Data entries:
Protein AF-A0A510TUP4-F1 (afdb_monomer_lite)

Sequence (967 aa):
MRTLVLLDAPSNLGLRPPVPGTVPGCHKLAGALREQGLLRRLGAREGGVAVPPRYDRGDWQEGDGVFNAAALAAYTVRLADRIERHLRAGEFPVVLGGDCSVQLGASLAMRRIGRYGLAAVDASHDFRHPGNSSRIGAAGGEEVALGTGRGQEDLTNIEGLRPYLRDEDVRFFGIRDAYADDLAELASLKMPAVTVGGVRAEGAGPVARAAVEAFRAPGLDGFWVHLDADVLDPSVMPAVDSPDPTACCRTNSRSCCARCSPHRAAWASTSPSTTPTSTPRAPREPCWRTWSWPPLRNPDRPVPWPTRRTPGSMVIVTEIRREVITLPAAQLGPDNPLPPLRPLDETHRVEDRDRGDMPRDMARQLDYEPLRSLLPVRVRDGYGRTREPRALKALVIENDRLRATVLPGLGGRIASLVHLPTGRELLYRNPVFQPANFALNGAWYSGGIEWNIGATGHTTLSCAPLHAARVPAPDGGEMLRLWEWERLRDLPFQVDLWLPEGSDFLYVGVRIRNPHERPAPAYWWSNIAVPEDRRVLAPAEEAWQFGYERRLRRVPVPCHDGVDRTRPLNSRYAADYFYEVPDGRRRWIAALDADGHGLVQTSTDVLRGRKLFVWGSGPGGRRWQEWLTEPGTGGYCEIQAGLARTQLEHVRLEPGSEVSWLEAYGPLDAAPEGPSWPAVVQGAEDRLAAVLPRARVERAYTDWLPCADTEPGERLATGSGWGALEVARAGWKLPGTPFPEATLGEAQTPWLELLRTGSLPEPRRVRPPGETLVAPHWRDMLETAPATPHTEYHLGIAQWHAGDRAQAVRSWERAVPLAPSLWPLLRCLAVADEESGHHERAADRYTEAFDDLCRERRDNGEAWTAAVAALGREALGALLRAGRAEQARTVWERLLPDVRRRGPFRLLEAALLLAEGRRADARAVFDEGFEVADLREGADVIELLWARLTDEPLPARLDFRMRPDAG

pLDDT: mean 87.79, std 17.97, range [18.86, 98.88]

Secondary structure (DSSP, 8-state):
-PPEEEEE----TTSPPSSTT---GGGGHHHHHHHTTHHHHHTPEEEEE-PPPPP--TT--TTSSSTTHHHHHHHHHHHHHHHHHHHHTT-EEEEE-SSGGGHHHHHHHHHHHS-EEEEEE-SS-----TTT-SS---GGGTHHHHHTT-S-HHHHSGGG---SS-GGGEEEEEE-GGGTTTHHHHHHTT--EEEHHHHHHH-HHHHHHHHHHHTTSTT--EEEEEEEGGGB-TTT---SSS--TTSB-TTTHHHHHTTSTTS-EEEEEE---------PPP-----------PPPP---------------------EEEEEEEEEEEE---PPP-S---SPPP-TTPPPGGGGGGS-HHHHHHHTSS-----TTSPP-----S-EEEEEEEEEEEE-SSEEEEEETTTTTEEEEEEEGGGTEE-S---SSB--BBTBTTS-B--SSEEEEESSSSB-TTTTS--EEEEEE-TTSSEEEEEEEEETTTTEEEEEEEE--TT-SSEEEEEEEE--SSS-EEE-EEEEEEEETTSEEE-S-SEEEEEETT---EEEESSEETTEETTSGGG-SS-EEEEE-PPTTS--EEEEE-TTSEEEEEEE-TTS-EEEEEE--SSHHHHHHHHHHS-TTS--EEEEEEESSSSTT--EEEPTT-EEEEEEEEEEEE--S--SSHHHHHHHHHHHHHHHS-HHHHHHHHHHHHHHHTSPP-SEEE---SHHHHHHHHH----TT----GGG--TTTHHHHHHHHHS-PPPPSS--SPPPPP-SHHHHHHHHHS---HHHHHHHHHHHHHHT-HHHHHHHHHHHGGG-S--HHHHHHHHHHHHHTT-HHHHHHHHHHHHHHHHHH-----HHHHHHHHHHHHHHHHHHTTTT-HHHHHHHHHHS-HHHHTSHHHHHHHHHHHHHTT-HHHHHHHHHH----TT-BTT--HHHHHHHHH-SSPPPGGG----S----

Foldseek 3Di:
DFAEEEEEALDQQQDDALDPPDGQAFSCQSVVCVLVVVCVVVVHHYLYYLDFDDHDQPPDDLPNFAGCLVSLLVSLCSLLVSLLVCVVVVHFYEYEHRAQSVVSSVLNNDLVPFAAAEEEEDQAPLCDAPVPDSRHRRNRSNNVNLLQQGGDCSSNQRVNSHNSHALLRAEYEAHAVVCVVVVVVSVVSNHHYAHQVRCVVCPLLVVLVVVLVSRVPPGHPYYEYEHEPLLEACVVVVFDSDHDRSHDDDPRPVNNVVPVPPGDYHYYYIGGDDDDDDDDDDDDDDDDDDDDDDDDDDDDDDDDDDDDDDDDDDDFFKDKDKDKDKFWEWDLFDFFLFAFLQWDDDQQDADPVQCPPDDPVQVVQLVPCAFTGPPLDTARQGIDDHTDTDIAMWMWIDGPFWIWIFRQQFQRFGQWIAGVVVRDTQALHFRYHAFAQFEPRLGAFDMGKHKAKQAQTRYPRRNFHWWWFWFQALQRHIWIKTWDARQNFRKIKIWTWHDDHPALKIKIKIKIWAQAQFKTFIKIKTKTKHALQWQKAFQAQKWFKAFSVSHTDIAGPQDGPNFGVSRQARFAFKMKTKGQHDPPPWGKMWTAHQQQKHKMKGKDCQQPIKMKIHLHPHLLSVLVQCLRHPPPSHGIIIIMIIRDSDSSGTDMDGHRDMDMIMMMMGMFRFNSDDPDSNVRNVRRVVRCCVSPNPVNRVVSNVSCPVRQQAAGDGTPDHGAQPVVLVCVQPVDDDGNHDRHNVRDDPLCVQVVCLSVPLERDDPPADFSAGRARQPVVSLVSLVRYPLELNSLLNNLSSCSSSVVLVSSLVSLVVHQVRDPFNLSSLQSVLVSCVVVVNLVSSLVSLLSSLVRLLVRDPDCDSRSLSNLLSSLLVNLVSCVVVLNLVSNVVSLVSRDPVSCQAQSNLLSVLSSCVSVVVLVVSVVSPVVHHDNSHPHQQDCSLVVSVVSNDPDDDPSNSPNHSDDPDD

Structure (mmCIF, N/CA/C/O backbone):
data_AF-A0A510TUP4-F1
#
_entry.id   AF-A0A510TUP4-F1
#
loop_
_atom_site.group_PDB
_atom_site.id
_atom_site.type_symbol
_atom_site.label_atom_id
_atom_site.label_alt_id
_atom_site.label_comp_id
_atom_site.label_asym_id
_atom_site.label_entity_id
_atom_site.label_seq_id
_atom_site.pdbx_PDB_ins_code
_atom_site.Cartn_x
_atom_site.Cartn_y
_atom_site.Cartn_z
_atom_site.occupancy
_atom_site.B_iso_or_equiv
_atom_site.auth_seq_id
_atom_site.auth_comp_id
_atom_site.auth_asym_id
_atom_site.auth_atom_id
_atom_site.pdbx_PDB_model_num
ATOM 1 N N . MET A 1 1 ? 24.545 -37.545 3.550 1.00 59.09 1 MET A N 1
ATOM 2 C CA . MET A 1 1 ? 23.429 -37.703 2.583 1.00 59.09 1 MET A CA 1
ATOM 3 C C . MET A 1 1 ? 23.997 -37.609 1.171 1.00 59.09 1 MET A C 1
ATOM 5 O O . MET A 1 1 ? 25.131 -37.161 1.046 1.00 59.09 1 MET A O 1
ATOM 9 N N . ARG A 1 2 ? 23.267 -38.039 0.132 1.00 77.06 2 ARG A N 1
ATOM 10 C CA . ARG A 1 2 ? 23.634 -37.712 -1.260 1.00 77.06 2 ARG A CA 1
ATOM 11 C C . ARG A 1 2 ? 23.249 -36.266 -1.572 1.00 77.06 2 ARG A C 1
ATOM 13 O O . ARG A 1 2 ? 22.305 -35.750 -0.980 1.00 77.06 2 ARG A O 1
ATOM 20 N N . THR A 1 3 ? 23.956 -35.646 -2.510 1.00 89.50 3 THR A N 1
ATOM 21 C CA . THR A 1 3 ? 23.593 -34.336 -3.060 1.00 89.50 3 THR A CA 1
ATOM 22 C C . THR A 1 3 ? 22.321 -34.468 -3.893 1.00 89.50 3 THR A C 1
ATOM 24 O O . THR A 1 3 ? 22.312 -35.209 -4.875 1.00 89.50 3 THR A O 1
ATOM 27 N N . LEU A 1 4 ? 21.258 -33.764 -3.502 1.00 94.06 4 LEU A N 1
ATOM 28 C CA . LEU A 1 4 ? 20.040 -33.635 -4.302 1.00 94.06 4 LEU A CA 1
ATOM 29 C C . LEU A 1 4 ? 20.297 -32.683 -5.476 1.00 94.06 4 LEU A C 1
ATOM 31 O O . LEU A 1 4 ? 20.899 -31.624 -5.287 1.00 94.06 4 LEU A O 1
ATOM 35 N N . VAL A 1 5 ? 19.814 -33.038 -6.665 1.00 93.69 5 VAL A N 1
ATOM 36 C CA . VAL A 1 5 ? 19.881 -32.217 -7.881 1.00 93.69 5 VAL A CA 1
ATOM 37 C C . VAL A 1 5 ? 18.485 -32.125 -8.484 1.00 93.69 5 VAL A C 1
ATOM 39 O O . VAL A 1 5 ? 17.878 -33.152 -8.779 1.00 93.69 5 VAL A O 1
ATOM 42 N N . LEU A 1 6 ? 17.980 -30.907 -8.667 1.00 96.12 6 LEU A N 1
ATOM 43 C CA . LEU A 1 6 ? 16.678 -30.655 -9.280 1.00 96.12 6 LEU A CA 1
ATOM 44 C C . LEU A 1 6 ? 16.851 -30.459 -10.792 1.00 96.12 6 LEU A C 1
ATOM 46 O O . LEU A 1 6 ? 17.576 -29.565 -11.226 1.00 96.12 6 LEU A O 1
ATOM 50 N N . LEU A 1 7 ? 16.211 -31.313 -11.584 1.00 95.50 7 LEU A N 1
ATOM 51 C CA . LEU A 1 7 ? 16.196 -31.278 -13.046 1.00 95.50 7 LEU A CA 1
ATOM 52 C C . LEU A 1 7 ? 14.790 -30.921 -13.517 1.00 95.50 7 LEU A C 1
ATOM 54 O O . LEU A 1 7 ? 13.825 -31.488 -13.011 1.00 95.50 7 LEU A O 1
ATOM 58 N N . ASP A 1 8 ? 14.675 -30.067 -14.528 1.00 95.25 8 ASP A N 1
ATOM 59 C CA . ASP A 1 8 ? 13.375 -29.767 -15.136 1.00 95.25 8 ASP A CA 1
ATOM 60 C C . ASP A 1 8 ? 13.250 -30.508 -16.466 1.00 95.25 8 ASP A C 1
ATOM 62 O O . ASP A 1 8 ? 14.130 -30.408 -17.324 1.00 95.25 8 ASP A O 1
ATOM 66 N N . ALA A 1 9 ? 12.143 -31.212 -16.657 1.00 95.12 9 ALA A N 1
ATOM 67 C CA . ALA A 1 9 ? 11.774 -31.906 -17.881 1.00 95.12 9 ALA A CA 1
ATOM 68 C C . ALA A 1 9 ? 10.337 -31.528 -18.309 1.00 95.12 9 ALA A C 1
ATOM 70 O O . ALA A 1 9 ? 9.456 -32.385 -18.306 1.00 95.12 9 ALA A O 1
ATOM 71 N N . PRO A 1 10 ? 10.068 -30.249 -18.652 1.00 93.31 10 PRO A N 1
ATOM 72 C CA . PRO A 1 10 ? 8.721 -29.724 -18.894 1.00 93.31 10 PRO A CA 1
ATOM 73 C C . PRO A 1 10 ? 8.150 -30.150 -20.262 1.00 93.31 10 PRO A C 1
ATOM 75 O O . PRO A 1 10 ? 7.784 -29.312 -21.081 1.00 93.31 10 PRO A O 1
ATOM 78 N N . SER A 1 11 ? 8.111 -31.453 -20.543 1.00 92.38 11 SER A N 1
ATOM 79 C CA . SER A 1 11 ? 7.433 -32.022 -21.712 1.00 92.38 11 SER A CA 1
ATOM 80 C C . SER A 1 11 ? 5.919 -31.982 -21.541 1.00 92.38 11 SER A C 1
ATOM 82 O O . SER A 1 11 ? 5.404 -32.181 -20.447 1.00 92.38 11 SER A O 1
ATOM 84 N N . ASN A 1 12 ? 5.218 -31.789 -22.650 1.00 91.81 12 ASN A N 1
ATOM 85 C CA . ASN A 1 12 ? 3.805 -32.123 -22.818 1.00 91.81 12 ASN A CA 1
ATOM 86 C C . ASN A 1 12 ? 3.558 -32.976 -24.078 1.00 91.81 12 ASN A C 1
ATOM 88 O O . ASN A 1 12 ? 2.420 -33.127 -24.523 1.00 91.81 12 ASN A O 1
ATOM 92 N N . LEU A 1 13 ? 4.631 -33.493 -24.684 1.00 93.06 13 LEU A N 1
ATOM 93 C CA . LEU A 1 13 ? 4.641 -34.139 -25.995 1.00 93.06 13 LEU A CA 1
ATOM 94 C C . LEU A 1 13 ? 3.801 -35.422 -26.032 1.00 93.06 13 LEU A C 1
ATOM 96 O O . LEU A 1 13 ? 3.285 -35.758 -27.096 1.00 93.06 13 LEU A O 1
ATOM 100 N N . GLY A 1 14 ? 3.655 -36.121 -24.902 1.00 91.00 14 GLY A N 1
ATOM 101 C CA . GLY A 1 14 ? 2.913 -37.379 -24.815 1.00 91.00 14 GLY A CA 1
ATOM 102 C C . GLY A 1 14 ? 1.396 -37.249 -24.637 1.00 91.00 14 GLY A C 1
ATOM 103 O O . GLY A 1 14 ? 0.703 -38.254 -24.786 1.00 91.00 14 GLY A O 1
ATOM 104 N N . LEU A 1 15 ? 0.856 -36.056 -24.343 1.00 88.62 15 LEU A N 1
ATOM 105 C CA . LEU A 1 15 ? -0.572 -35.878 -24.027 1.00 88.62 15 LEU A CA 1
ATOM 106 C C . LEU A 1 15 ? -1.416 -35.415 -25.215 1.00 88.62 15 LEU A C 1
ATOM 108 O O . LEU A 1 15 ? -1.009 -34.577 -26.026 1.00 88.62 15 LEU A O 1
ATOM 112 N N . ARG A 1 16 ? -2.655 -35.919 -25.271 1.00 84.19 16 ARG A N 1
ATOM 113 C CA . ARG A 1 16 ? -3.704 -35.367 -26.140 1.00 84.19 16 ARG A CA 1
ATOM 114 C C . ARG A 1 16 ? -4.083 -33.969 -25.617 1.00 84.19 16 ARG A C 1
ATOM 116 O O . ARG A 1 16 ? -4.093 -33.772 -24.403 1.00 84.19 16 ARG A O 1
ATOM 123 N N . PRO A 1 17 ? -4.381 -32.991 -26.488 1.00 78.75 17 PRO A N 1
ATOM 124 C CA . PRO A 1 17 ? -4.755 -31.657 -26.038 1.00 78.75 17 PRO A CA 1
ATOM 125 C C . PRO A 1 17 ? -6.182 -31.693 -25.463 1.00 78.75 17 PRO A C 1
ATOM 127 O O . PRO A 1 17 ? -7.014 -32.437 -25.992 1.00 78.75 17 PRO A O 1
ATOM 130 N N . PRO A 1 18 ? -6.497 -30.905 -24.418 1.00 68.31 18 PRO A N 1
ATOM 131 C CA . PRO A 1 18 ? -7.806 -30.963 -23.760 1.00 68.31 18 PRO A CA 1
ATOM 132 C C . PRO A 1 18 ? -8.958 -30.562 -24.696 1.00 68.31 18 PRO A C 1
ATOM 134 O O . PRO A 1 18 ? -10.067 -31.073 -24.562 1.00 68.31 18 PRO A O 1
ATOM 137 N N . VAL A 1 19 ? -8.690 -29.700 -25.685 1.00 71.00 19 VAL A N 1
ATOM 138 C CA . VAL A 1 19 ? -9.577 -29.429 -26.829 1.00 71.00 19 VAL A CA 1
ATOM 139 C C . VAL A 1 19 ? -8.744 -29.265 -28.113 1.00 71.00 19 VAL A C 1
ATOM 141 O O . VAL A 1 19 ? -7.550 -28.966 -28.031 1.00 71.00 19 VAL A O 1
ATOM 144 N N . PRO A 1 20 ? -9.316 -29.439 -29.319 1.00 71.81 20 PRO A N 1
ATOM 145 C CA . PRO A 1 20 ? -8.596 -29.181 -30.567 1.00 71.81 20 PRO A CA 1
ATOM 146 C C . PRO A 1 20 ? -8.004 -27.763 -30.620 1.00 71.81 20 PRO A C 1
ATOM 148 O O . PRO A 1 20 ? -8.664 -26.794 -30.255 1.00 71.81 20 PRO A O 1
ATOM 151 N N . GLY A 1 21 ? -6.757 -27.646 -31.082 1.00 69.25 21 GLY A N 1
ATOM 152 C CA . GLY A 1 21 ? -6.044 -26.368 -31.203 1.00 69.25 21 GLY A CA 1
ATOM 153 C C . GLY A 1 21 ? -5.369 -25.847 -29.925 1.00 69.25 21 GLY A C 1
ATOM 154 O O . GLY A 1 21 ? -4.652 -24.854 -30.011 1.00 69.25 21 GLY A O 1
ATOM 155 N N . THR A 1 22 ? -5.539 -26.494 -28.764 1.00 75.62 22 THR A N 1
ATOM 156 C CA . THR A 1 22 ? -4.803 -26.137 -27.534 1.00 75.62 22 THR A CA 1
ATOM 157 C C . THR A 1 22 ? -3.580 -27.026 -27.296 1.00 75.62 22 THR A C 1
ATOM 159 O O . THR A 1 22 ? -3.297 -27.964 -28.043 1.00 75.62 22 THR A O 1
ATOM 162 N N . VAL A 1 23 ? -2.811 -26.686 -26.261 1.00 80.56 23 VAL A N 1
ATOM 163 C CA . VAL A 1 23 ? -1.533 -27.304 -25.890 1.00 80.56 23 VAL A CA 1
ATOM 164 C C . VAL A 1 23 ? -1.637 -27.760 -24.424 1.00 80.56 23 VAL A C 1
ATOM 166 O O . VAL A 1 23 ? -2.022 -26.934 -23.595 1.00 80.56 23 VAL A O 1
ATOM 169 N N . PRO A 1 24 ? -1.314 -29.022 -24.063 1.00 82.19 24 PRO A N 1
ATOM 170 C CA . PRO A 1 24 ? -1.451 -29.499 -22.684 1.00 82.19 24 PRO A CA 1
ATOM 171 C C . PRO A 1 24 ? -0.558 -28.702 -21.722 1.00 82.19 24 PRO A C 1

*Task directions*.
Reproduce the entries above exactly, but only the lines between the line holding "ATOM 79 C CA" and the line holding "ATOM 103 O O", inclusive.

*Output for this task*.
ATOM 79 C CA . SER A 1 11 ? 7.433 -32.022 -21.712 1.00 92.38 11 SER A CA 1
ATOM 80 C C . SER A 1 11 ? 5.919 -31.982 -21.541 1.00 92.38 11 SER A C 1
ATOM 82 O O . SER A 1 11 ? 5.404 -32.181 -20.447 1.00 92.38 11 SER A O 1
ATOM 84 N N . ASN A 1 12 ? 5.218 -31.789 -22.650 1.00 91.81 12 ASN A N 1
ATOM 85 C CA . ASN A 1 12 ? 3.805 -32.123 -22.818 1.00 91.81 12 ASN A CA 1
ATOM 86 C C . ASN A 1 12 ? 3.558 -32.976 -24.078 1.00 91.81 12 ASN A C 1
ATOM 88 O O . ASN A 1 12 ? 2.420 -33.127 -24.523 1.00 91.81 12 ASN A O 1
ATOM 92 N N . LEU A 1 13 ? 4.631 -33.493 -24.684 1.00 93.06 13 LEU A N 1
ATOM 93 C CA . LEU A 1 13 ? 4.641 -34.139 -25.995 1.00 93.06 13 LEU A CA 1
ATOM 94 C C . LEU A 1 13 ? 3.801 -35.422 -26.032 1.00 93.06 13 LEU A C 1
ATOM 96 O O . LEU A 1 13 ? 3.285 -35.758 -27.096 1.00 93.06 13 LEU A O 1
ATOM 100 N N . GLY A 1 14 ? 3.655 -36.121 -24.902 1.00 91.00 14 GLY A N 1
ATOM 101 C CA . GLY A 1 14 ? 2.913 -37.379 -24.815 1.00 91.00 14 GLY A CA 1
ATOM 102 C C . GLY A 1 14 ? 1.396 -37.249 -24.637 1.00 91.00 14 GLY A C 1
ATOM 103 O O . GLY A 1 14 ? 0.703 -38.254 -24.786 1.00 91.00 14 GLY A O 1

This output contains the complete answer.